Where the line containing "ATOM 179 C C" appears, start repeating, and continue exactly through the last line below, adding nothing. Include no pictures.

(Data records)

--------------------------------------------------

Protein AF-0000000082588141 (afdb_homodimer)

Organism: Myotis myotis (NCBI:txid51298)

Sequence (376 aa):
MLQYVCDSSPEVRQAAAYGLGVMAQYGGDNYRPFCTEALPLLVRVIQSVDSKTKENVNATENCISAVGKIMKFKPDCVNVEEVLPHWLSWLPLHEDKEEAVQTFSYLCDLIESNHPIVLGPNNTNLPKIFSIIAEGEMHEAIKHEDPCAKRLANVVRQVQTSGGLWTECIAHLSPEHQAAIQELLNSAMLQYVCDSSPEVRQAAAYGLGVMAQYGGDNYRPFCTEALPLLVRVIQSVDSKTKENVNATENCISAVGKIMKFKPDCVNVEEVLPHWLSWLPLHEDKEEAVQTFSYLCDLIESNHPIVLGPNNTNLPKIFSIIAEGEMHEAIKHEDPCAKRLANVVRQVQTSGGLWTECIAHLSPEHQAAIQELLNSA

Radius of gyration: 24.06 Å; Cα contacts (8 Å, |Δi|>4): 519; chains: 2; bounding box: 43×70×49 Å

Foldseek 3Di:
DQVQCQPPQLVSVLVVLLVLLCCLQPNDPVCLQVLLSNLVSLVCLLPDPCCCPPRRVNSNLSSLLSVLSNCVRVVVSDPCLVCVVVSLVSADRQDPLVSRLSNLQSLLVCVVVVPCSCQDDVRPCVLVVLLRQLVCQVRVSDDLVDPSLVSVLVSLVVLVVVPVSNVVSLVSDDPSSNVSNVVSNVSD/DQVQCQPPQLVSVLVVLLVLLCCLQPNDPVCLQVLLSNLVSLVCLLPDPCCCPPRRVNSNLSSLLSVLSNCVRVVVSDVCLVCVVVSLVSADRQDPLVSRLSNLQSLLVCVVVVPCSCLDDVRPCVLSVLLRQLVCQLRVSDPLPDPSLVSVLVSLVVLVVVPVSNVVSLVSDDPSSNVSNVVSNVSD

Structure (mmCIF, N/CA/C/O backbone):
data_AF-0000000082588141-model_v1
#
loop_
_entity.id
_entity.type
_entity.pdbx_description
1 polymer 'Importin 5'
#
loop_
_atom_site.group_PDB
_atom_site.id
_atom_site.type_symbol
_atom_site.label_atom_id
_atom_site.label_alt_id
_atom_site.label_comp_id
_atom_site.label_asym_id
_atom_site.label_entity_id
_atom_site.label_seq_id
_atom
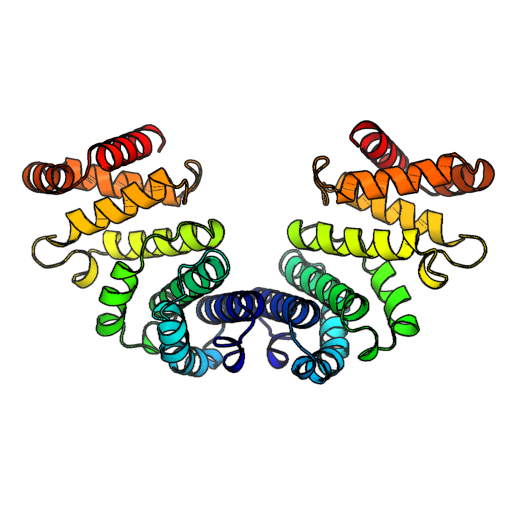_site.pdbx_PDB_ins_code
_atom_site.Cartn_x
_atom_site.Cartn_y
_atom_site.Cartn_z
_atom_site.occupancy
_atom_site.B_iso_or_equiv
_atom_site.auth_seq_id
_atom_site.auth_comp_id
_atom_site.auth_asym_id
_atom_site.auth_atom_id
_atom_site.pdbx_PDB_model_num
ATOM 1 N N . MET A 1 1 ? -15.891 -0.976 -2.75 1 80.69 1 MET A N 1
ATOM 2 C CA . MET A 1 1 ? -14.633 -1.536 -3.24 1 80.69 1 MET A CA 1
ATOM 3 C C . MET A 1 1 ? -14.805 -2.121 -4.637 1 80.69 1 MET A C 1
ATOM 5 O O . MET A 1 1 ? -14.062 -1.771 -5.559 1 80.69 1 MET A O 1
ATOM 9 N N . LEU A 1 2 ? -15.867 -2.846 -4.918 1 88.88 2 LEU A N 1
ATOM 10 C CA . LEU A 1 2 ? -16.078 -3.533 -6.188 1 88.88 2 LEU A CA 1
ATOM 11 C C . LEU A 1 2 ? -16.266 -2.533 -7.324 1 88.88 2 LEU A C 1
ATOM 13 O O . LEU A 1 2 ? -15.719 -2.719 -8.414 1 88.88 2 LEU A O 1
ATOM 17 N N . GLN A 1 3 ? -16.953 -1.489 -7.016 1 88.06 3 GLN A N 1
ATOM 18 C CA . GLN A 1 3 ? -17.312 -0.537 -8.062 1 88.06 3 GLN A CA 1
ATOM 19 C C . GLN A 1 3 ? -16.078 0.215 -8.57 1 88.06 3 GLN A C 1
ATOM 21 O O . GLN A 1 3 ? -16.125 0.835 -9.633 1 88.06 3 GLN A O 1
ATOM 26 N N . TYR A 1 4 ? -15.008 0.095 -7.844 1 93.5 4 TYR A N 1
ATOM 27 C CA . TYR A 1 4 ? -13.852 0.921 -8.164 1 93.5 4 TYR A CA 1
ATOM 28 C C . TYR A 1 4 ? -12.781 0.103 -8.883 1 93.5 4 TYR A C 1
ATOM 30 O O . TYR A 1 4 ? -11.766 0.648 -9.328 1 93.5 4 TYR A O 1
ATOM 38 N N . VAL A 1 5 ? -13 -1.153 -9.055 1 96.44 5 VAL A N 1
ATOM 39 C CA . VAL A 1 5 ? -12.031 -2.047 -9.672 1 96.44 5 VAL A CA 1
ATOM 40 C C . VAL A 1 5 ? -11.828 -1.655 -11.133 1 96.44 5 VAL A C 1
ATOM 42 O O . VAL A 1 5 ? -10.734 -1.826 -11.688 1 96.44 5 VAL A O 1
ATOM 45 N N . CYS A 1 6 ? -12.836 -1.077 -11.758 1 96.88 6 CYS A N 1
ATOM 46 C CA . CYS A 1 6 ? -12.758 -0.706 -13.172 1 96.88 6 CYS A CA 1
ATOM 47 C C . CYS A 1 6 ? -12.805 0.808 -13.336 1 96.88 6 CYS A C 1
ATOM 49 O O . CYS A 1 6 ? -13.289 1.309 -14.359 1 96.88 6 CYS A O 1
ATOM 51 N N . ASP A 1 7 ? -12.43 1.57 -12.352 1 96.56 7 ASP A N 1
ATOM 52 C CA . ASP A 1 7 ? -12.414 3.029 -12.391 1 96.56 7 ASP A CA 1
ATOM 53 C C . ASP A 1 7 ? -11.516 3.533 -13.516 1 96.56 7 ASP A C 1
ATOM 55 O O . ASP A 1 7 ? -10.609 2.824 -13.961 1 96.56 7 ASP A O 1
ATOM 59 N N . SER A 1 8 ? -11.812 4.707 -13.984 1 95.94 8 SER A N 1
ATOM 60 C CA . SER A 1 8 ? -10.984 5.301 -15.031 1 95.94 8 SER A CA 1
ATOM 61 C C . SER A 1 8 ? -9.594 5.645 -14.516 1 95.94 8 SER A C 1
ATOM 63 O O . SER A 1 8 ? -8.633 5.688 -15.289 1 95.94 8 SER A O 1
ATOM 65 N N . SER A 1 9 ? -9.453 5.914 -13.219 1 96.69 9 SER A N 1
ATOM 66 C CA . SER A 1 9 ? -8.172 6.223 -12.609 1 96.69 9 SER A CA 1
ATOM 67 C C . SER A 1 9 ? -7.406 4.949 -12.25 1 96.69 9 SER A C 1
ATOM 69 O O . SER A 1 9 ? -7.883 4.133 -11.469 1 96.69 9 SER A O 1
ATOM 71 N N . PRO A 1 10 ? -6.199 4.758 -12.781 1 97.62 10 PRO A N 1
ATOM 72 C CA . PRO A 1 10 ? -5.422 3.561 -12.453 1 97.62 10 PRO A CA 1
ATOM 73 C C . PRO A 1 10 ? -5.07 3.475 -10.969 1 97.62 10 PRO A C 1
ATOM 75 O O . PRO A 1 10 ? -4.996 2.377 -10.414 1 97.62 10 PRO A O 1
ATOM 78 N N . GLU A 1 11 ? -4.891 4.637 -10.352 1 97.62 11 GLU A N 1
ATOM 79 C CA . GLU A 1 11 ? -4.574 4.652 -8.922 1 97.62 11 GLU A CA 1
ATOM 80 C C . GLU A 1 11 ? -5.738 4.117 -8.094 1 97.62 11 GLU A C 1
ATOM 82 O O . GLU A 1 11 ? -5.535 3.357 -7.145 1 97.62 11 GLU A O 1
ATOM 87 N N . VAL A 1 12 ? -6.898 4.531 -8.523 1 97.12 12 VAL A N 1
ATOM 88 C CA . VAL A 1 12 ? -8.102 4.074 -7.832 1 97.12 12 VAL A CA 1
ATOM 89 C C . VAL A 1 12 ? -8.289 2.576 -8.07 1 97.12 12 VAL A C 1
ATOM 91 O O . VAL A 1 12 ? -8.609 1.833 -7.141 1 97.12 12 VAL A O 1
ATOM 94 N N . ARG A 1 13 ? -8.039 2.117 -9.305 1 98.12 13 ARG A N 1
ATOM 95 C CA . ARG A 1 13 ? -8.125 0.689 -9.594 1 98.12 13 ARG A CA 1
ATOM 96 C C . ARG A 1 13 ? -7.125 -0.103 -8.758 1 98.12 13 ARG A C 1
ATOM 98 O O . ARG A 1 13 ? -7.453 -1.168 -8.234 1 98.12 13 ARG A O 1
ATOM 105 N N . GLN A 1 14 ? -5.918 0.408 -8.664 1 98.12 14 GLN A N 1
ATOM 106 C CA . GLN A 1 14 ? -4.871 -0.254 -7.891 1 98.12 14 GLN A CA 1
ATOM 107 C C . GLN A 1 14 ? -5.277 -0.412 -6.43 1 98.12 14 GLN A C 1
ATOM 109 O O . GLN A 1 14 ? -5.129 -1.49 -5.852 1 98.12 14 GLN A O 1
ATOM 114 N N . ALA A 1 15 ? -5.781 0.652 -5.859 1 97.12 15 ALA A N 1
ATOM 115 C CA . ALA A 1 15 ? -6.199 0.633 -4.461 1 97.12 15 ALA A CA 1
ATOM 116 C C . ALA A 1 15 ? -7.352 -0.344 -4.25 1 97.12 15 ALA A C 1
ATOM 118 O O . ALA A 1 15 ? -7.391 -1.058 -3.244 1 97.12 1
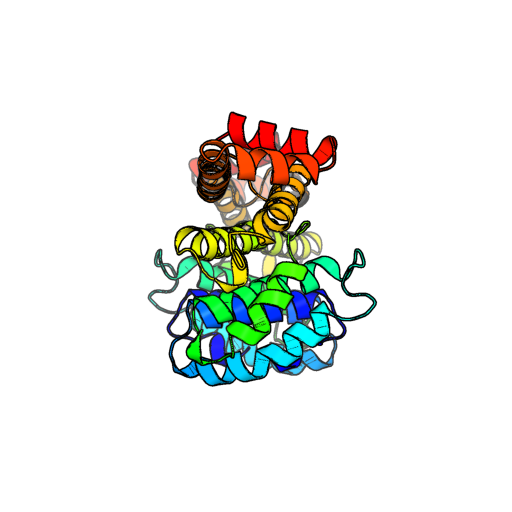5 ALA A O 1
ATOM 119 N N . ALA A 1 16 ? -8.305 -0.338 -5.18 1 96.62 16 ALA A N 1
ATOM 120 C CA . ALA A 1 16 ? -9.453 -1.237 -5.086 1 96.62 16 ALA A CA 1
ATOM 121 C C . ALA A 1 16 ? -9.016 -2.697 -5.141 1 96.62 16 ALA A C 1
ATOM 123 O O . ALA A 1 16 ? -9.445 -3.514 -4.324 1 96.62 16 ALA A O 1
ATOM 124 N N . ALA A 1 17 ? -8.148 -3 -6.098 1 97.81 17 ALA A N 1
ATOM 125 C CA . ALA A 1 17 ? -7.641 -4.363 -6.242 1 97.81 17 ALA A CA 1
ATOM 126 C C . ALA A 1 17 ? -6.879 -4.801 -4.992 1 97.81 17 ALA A C 1
ATOM 128 O O . ALA A 1 17 ? -7.066 -5.914 -4.5 1 97.81 17 ALA A O 1
ATOM 129 N N . TYR A 1 18 ? -6.047 -3.887 -4.527 1 97.81 18 TYR A N 1
ATOM 130 C CA . TYR A 1 18 ? -5.32 -4.16 -3.291 1 97.81 18 TYR A CA 1
ATOM 131 C C . TYR A 1 18 ? -6.281 -4.473 -2.15 1 97.81 18 TYR A C 1
ATOM 133 O O . TYR A 1 18 ? -6.098 -5.453 -1.426 1 97.81 18 TYR A O 1
ATOM 141 N N . GLY A 1 19 ? -7.277 -3.686 -1.973 1 96.44 19 GLY A N 1
ATOM 142 C CA . GLY A 1 19 ? -8.273 -3.906 -0.935 1 96.44 19 GLY A CA 1
ATOM 143 C C . GLY A 1 19 ? -8.984 -5.238 -1.064 1 96.44 19 GLY A C 1
ATOM 144 O O . GLY A 1 19 ? -9.188 -5.941 -0.071 1 96.44 19 GLY A O 1
ATOM 145 N N . LEU A 1 20 ? -9.336 -5.609 -2.24 1 96.56 20 LEU A N 1
ATOM 146 C CA . LEU A 1 20 ? -10.016 -6.883 -2.475 1 96.56 20 LEU A CA 1
ATOM 147 C C . LEU A 1 20 ? -9.117 -8.047 -2.076 1 96.56 20 LEU A C 1
ATOM 149 O O . LEU A 1 20 ? -9.586 -9.016 -1.472 1 96.56 20 LEU A O 1
ATOM 153 N N . GLY A 1 21 ? -7.84 -7.941 -2.453 1 97.38 21 GLY A N 1
ATOM 154 C CA . GLY A 1 21 ? -6.91 -8.977 -2.027 1 97.38 21 GLY A CA 1
ATOM 155 C C . GLY A 1 21 ? -6.82 -9.109 -0.519 1 97.38 21 GLY A C 1
ATOM 156 O O . GLY A 1 21 ? -6.824 -10.227 0.009 1 97.38 21 GLY A O 1
ATOM 157 N N . VAL A 1 22 ? -6.734 -7.988 0.142 1 97.06 22 VAL A N 1
ATOM 158 C CA . VAL A 1 22 ? -6.641 -7.973 1.599 1 97.06 22 VAL A CA 1
ATOM 159 C C . VAL A 1 22 ? -7.902 -8.586 2.203 1 97.06 22 VAL A C 1
ATOM 161 O O . VAL A 1 22 ? -7.828 -9.359 3.164 1 97.06 22 VAL A O 1
ATOM 164 N N . MET A 1 23 ? -9.047 -8.242 1.633 1 95.75 23 MET A N 1
ATOM 165 C CA . MET A 1 23 ? -10.305 -8.781 2.135 1 95.75 23 MET A CA 1
ATOM 166 C C . MET A 1 23 ? -10.367 -10.289 1.958 1 95.75 23 MET A C 1
ATOM 168 O O . MET A 1 23 ? -10.883 -11 2.822 1 95.75 23 MET A O 1
ATOM 172 N N . ALA A 1 24 ? -9.898 -10.758 0.836 1 96.88 24 ALA A N 1
ATOM 173 C CA . ALA A 1 24 ? -9.844 -12.203 0.623 1 96.88 24 ALA A CA 1
ATOM 174 C C . ALA A 1 24 ? -8.984 -12.883 1.679 1 96.88 24 ALA A C 1
ATOM 176 O O . ALA A 1 24 ? -9.344 -13.938 2.201 1 96.88 24 ALA A O 1
ATOM 177 N N . GLN A 1 25 ? -7.926 -12.297 2.014 1 97.25 25 GLN A N 1
ATOM 178 C CA . GLN A 1 25 ? -6.926 -12.906 2.881 1 97.25 25 GLN A CA 1
ATOM 179 C C . GLN A 1 25 ? -7.309 -12.766 4.352 1 97.25 25 GLN A C 1
ATOM 181 O O . GLN A 1 25 ? -7.137 -13.695 5.137 1 97.25 25 GLN A O 1
ATOM 186 N N . TYR A 1 26 ? -7.832 -11.594 4.711 1 96.88 26 TYR A N 1
ATOM 187 C CA . TYR A 1 26 ? -7.992 -11.312 6.137 1 96.88 26 TYR A CA 1
ATOM 188 C C . TYR A 1 26 ? -9.461 -11.109 6.492 1 96.88 26 TYR A C 1
ATOM 190 O O . TYR A 1 26
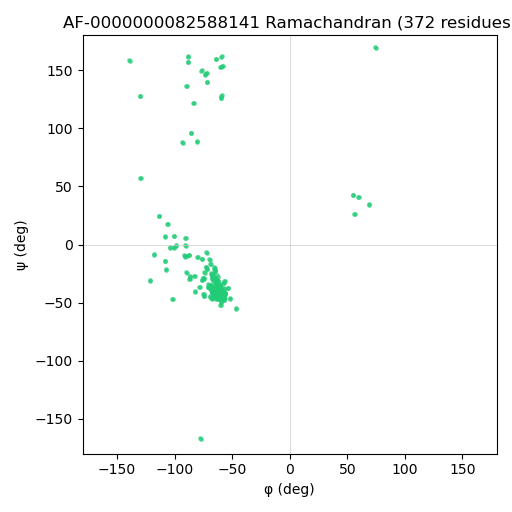 ? -9.812 -10.984 7.668 1 96.88 26 TYR A O 1
ATOM 198 N N . GLY A 1 27 ? -10.195 -11.062 5.43 1 93.12 27 GLY A N 1
ATOM 199 C CA . GLY A 1 27 ? -11.617 -10.898 5.684 1 93.12 27 GLY A CA 1
ATOM 200 C C . GLY A 1 27 ? -12.297 -12.18 6.141 1 93.12 27 GLY A C 1
ATOM 201 O O . GLY A 1 27 ? -11.781 -13.273 5.898 1 93.12 27 GLY A O 1
ATOM 202 N N . GLY A 1 28 ? -13.266 -12.219 6.902 1 88.81 28 GLY A N 1
ATOM 203 C CA . GLY A 1 28 ? -14.031 -13.383 7.328 1 88.81 28 GLY A CA 1
ATOM 204 C C . GLY A 1 28 ? -14.992 -13.883 6.273 1 88.81 28 GLY A C 1
ATOM 205 O O . GLY A 1 28 ? -14.906 -13.5 5.105 1 88.81 28 GLY A O 1
ATOM 206 N N . ASP A 1 29 ? -15.898 -14.742 6.617 1 90.31 29 ASP A N 1
ATOM 207 C CA . ASP A 1 29 ? -16.828 -15.414 5.719 1 90.31 29 ASP A CA 1
ATOM 208 C C . ASP A 1 29 ? -17.797 -14.414 5.086 1 90.31 29 ASP A C 1
ATOM 210 O O . ASP A 1 29 ? -18.312 -14.656 3.994 1 90.31 29 ASP A O 1
ATOM 214 N N . ASN A 1 30 ? -17.922 -13.273 5.691 1 88.88 30 ASN A N 1
ATOM 215 C CA . ASN A 1 30 ? -18.844 -12.258 5.188 1 88.88 30 ASN A CA 1
ATOM 216 C C . ASN A 1 30 ? -18.312 -11.602 3.914 1 88.88 30 ASN A C 1
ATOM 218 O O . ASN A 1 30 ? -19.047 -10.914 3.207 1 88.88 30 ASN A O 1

--------------------------------------------------

▶ **RESPONSE FOR THIS EXERCISE**:
ATOM 179 C C . GLN A 1 25 ? -7.309 -12.766 4.352 1 97.25 25 GLN A C 1
ATOM 181 O O . GLN A 1 25 ? -7.137 -13.695 5.137 1 97.25 25 GLN A O 1
ATOM 186 N N . TYR A 1 26 ? -7.832 -11.594 4.711 1 96.88 26 TYR A N 1
ATOM 187 C CA . TYR A 1 26 ? -7.992 -11.312 6.137 1 96.88 26 TYR A CA 1
ATOM 188 C C . TYR A 1 26 ? -9.461 -11.109 6.492 1 96.88 26 TYR A C 1
ATOM 190 O O . TYR A 1 26
 ? -9.812 -10.984 7.668 1 96.88 26 TYR A O 1
ATOM 198 N N . GLY A 1 27 ? -10.195 -11.062 5.43 1 93.12 27 GLY A N 1
ATOM 199 C CA . GLY A 1 27 ? -11.617 -10.898 5.684 1 93.12 27 GLY A CA 1
ATOM 200 C C . GLY A 1 27 ? -12.297 -12.18 6.141 1 93.12 27 GLY A C 1
ATOM 201 O O . GLY A 1 27 ? -11.781 -13.273 5.898 1 93.12 27 GLY A O 1
ATOM 202 N N . GLY A 1 28 ? -13.266 -12.219 6.902 1 88.81 28 GLY A N 1
ATOM 203 C CA . GLY A 1 28 ? -14.031 -13.383 7.328 1 88.81 28 GLY A CA 1
ATOM 204 C C . GLY A 1 28 ? -14.992 -13.883 6.273 1 88.81 28 GLY A C 1
ATOM 205 O O . GLY A 1 28 ? -14.906 -13.5 5.105 1 88.81 28 GLY A O 1
ATOM 206 N N . ASP A 1 29 ? -15.898 -14.742 6.617 1 90.31 29 ASP A N 1
ATOM 207 C CA . ASP A 1 29 ? -16.828 -15.414 5.719 1 90.31 29 ASP A CA 1
ATOM 208 C C . ASP A 1 29 ? -17.797 -14.414 5.086 1 90.31 29 ASP A C 1
ATOM 210 O O . ASP A 1 29 ? -18.312 -14.656 3.994 1 90.31 29 ASP A O 1
ATOM 214 N N . ASN A 1 30 ? -17.922 -13.273 5.691 1 88.88 30 ASN A N 1
ATOM 215 C CA . ASN A 1 30 ? -18.844 -12.258 5.188 1 88.88 30 ASN A CA 1
ATOM 216 C C . ASN A 1 30 ? -18.312 -11.602 3.914 1 88.88 30 ASN A C 1
ATOM 218 O O . ASN A 1 30 ? -19.047 -10.914 3.207 1 88.88 30 ASN A O 1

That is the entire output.